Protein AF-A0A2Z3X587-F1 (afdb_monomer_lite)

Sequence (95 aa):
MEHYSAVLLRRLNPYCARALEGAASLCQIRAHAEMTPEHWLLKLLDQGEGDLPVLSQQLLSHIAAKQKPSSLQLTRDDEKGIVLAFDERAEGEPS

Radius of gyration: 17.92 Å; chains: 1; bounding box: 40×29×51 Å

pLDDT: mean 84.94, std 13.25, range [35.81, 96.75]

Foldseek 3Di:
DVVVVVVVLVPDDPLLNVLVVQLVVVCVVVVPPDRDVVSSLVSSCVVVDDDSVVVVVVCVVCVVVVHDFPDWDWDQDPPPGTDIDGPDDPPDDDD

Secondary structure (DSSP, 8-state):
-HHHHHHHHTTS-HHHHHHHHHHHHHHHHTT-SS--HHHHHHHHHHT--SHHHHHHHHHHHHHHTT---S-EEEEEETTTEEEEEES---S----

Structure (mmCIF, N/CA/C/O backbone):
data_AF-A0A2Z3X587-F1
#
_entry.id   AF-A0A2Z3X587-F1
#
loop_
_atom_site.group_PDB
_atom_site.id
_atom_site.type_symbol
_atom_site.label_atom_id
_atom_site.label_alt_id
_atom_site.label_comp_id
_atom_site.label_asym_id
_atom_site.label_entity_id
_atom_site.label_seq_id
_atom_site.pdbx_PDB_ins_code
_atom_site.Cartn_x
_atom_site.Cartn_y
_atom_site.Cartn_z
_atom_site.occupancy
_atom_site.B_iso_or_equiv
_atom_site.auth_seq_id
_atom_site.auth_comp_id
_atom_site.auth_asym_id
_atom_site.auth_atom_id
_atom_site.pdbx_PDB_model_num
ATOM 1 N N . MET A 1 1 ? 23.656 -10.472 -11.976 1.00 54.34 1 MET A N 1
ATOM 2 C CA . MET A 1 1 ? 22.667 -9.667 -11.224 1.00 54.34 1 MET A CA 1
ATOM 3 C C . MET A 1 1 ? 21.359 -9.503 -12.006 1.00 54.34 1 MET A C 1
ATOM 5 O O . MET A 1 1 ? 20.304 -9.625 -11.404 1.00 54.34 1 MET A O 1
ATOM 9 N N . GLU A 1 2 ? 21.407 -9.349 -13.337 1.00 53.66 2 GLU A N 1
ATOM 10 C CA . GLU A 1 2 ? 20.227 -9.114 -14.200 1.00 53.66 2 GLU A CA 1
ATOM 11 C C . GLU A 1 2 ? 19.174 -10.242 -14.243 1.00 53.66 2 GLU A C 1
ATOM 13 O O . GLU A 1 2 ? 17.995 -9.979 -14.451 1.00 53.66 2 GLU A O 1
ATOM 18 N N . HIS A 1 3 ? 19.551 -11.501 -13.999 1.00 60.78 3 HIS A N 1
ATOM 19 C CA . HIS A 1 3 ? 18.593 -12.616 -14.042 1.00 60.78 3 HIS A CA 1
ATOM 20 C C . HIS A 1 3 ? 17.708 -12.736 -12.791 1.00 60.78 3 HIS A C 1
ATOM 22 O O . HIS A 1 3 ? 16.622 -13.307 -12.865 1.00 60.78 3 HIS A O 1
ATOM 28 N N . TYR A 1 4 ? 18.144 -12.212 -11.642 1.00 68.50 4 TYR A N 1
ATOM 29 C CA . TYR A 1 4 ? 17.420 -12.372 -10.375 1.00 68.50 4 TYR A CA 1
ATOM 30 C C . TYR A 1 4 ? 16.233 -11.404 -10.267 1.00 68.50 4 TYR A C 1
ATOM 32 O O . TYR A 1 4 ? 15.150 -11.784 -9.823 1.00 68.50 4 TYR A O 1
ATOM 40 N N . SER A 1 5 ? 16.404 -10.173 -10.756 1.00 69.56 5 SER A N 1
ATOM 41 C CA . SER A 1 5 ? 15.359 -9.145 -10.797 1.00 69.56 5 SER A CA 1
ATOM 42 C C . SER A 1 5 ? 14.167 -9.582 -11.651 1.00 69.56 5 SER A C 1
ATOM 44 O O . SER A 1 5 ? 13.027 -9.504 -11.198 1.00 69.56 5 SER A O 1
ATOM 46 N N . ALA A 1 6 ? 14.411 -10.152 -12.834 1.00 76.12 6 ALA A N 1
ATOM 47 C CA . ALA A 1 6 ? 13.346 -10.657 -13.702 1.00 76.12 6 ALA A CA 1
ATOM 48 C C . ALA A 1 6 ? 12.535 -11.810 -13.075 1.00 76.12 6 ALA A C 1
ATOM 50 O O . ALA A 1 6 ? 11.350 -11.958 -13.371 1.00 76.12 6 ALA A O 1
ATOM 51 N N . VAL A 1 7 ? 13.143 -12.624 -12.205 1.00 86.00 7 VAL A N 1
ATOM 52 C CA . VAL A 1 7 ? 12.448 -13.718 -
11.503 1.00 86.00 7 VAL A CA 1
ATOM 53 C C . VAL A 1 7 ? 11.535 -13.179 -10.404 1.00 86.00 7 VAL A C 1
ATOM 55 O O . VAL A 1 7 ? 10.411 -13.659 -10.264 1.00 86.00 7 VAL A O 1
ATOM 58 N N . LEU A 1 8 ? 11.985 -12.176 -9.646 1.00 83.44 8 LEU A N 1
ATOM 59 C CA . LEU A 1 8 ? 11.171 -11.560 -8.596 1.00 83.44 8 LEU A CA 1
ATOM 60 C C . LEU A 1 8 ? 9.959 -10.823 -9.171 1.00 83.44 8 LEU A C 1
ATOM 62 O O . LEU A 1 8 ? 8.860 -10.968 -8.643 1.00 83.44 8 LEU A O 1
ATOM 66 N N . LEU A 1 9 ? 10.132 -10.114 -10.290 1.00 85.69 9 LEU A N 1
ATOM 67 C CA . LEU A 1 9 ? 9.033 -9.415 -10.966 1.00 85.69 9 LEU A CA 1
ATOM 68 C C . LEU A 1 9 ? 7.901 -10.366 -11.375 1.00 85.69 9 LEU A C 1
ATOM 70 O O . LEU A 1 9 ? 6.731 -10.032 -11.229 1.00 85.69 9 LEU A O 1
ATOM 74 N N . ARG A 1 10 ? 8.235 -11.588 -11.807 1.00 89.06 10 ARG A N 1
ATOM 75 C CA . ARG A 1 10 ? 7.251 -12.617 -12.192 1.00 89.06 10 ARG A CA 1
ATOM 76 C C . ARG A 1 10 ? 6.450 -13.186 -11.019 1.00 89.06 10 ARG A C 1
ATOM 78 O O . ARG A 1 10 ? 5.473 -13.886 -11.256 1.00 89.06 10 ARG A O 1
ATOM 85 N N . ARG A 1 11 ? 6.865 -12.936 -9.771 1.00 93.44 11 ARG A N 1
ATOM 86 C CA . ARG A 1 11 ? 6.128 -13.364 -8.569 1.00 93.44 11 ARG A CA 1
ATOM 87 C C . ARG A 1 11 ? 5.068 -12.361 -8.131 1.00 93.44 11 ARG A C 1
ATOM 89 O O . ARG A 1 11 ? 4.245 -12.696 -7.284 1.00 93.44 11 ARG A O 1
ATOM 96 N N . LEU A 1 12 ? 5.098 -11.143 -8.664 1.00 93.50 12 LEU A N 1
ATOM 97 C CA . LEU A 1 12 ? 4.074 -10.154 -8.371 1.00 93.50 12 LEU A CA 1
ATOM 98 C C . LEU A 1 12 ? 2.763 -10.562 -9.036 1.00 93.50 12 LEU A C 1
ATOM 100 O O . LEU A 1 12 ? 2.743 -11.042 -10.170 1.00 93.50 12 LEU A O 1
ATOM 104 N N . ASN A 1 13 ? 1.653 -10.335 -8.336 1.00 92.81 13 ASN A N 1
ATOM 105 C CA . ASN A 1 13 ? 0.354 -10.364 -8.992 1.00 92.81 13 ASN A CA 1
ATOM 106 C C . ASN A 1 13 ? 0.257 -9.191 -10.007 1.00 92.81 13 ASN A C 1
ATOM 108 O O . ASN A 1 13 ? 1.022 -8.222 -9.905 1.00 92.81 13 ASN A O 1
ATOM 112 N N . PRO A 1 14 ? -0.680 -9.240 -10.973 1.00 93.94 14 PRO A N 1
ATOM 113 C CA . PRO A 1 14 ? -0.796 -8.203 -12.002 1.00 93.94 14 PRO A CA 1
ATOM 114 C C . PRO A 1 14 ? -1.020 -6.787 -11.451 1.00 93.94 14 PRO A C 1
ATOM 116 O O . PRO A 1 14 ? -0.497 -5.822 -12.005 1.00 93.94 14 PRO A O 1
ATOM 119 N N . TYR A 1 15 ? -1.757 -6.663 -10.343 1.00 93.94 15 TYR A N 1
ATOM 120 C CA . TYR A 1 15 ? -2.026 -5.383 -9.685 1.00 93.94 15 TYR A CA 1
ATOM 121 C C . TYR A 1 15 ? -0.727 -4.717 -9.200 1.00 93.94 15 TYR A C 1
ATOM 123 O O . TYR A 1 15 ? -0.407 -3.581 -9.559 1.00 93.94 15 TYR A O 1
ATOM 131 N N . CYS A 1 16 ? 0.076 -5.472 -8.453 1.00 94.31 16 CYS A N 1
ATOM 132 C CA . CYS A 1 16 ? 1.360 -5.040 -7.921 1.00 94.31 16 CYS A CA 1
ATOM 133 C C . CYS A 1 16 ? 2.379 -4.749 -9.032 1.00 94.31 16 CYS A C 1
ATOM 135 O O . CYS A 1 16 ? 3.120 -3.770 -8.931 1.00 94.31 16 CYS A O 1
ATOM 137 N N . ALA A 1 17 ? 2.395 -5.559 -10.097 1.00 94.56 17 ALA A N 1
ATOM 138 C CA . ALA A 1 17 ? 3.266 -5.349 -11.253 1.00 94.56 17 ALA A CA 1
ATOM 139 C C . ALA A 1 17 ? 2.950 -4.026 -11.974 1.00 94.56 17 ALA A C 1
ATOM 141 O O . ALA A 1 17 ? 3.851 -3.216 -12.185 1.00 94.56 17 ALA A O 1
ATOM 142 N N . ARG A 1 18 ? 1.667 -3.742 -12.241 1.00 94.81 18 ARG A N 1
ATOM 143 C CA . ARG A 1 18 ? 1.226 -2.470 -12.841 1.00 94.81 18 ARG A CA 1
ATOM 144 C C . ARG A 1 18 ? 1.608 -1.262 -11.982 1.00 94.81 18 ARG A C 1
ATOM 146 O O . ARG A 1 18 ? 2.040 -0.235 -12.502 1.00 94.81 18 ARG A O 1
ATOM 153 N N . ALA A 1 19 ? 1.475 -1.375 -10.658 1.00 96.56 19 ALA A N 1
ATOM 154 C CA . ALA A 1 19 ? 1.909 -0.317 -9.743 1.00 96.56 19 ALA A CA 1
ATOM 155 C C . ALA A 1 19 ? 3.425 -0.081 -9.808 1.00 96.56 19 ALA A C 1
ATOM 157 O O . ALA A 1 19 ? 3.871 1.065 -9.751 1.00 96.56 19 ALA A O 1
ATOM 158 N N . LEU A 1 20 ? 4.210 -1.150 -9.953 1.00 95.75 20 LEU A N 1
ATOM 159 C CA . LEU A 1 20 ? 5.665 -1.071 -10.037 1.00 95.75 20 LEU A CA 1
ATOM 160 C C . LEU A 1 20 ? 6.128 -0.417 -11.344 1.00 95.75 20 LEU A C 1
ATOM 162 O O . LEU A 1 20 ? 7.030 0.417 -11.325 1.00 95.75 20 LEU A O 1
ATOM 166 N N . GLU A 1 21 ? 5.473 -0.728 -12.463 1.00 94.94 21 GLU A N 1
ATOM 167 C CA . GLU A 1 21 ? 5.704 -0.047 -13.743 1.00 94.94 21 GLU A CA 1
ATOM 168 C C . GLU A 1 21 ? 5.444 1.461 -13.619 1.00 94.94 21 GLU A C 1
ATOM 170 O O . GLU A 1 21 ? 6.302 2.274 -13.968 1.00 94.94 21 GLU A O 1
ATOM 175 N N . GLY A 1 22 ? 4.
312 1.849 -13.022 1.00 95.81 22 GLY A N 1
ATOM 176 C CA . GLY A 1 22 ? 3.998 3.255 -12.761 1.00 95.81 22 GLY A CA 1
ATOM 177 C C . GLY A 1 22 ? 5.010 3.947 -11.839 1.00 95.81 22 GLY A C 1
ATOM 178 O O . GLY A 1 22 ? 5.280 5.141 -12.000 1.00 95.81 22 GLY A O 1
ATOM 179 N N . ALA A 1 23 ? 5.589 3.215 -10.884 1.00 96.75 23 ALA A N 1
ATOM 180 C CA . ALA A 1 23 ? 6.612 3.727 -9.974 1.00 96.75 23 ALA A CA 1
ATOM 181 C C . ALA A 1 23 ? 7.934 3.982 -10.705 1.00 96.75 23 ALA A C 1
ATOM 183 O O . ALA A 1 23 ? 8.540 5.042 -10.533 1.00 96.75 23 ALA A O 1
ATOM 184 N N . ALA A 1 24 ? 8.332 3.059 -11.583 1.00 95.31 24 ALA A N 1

» Exercise brief
Take the lines above from the one containing "ATOM 59 C CA" down to the one containing "ATOM 89 O O", and transcribe them exactly, both ends included.

» Finished task
ATOM 59 C CA . LEU A 1 8 ? 11.171 -11.560 -8.596 1.00 83.44 8 LEU A CA 1
ATOM 60 C C . LEU A 1 8 ? 9.959 -10.823 -9.171 1.00 83.44 8 LEU A C 1
ATOM 62 O O . LEU A 1 8 ? 8.860 -10.968 -8.643 1.00 83.44 8 LEU A O 1
ATOM 66 N N . LEU A 1 9 ? 10.132 -10.114 -10.290 1.00 85.69 9 LEU A N 1
ATOM 67 C CA . LEU A 1 9 ? 9.033 -9.415 -10.966 1.00 85.69 9 LEU A CA 1
ATOM 68 C C . LEU A 1 9 ? 7.901 -10.366 -11.375 1.00 85.69 9 LEU A C 1
ATOM 70 O O . LEU A 1 9 ? 6.731 -10.032 -11.229 1.00 85.69 9 LEU A O 1
ATOM 74 N N . ARG A 1 10 ? 8.235 -11.588 -11.807 1.00 89.06 10 ARG A N 1
ATOM 75 C CA . ARG A 1 10 ? 7.251 -12.617 -12.192 1.00 89.06 10 ARG A CA 1
ATOM 76 C C . ARG A 1 10 ? 6.450 -13.186 -11.019 1.00 89.06 10 ARG A C 1
ATOM 78 O O . ARG A 1 10 ? 5.473 -13.886 -11.256 1.00 89.06 10 ARG A O 1
ATOM 85 N N . ARG A 1 11 ? 6.865 -12.936 -9.771 1.00 93.44 11 ARG A N 1
ATOM 86 C CA . ARG A 1 11 ? 6.128 -13.364 -8.569 1.00 93.44 11 ARG A CA 1
ATOM 87 C C . ARG A 1 11 ? 5.068 -12.361 -8.131 1.00 93.44 11 ARG A C 1
ATOM 89 O O . ARG A 1 11 ? 4.245 -12.696 -7.284 1.00 93.44 11 ARG A O 1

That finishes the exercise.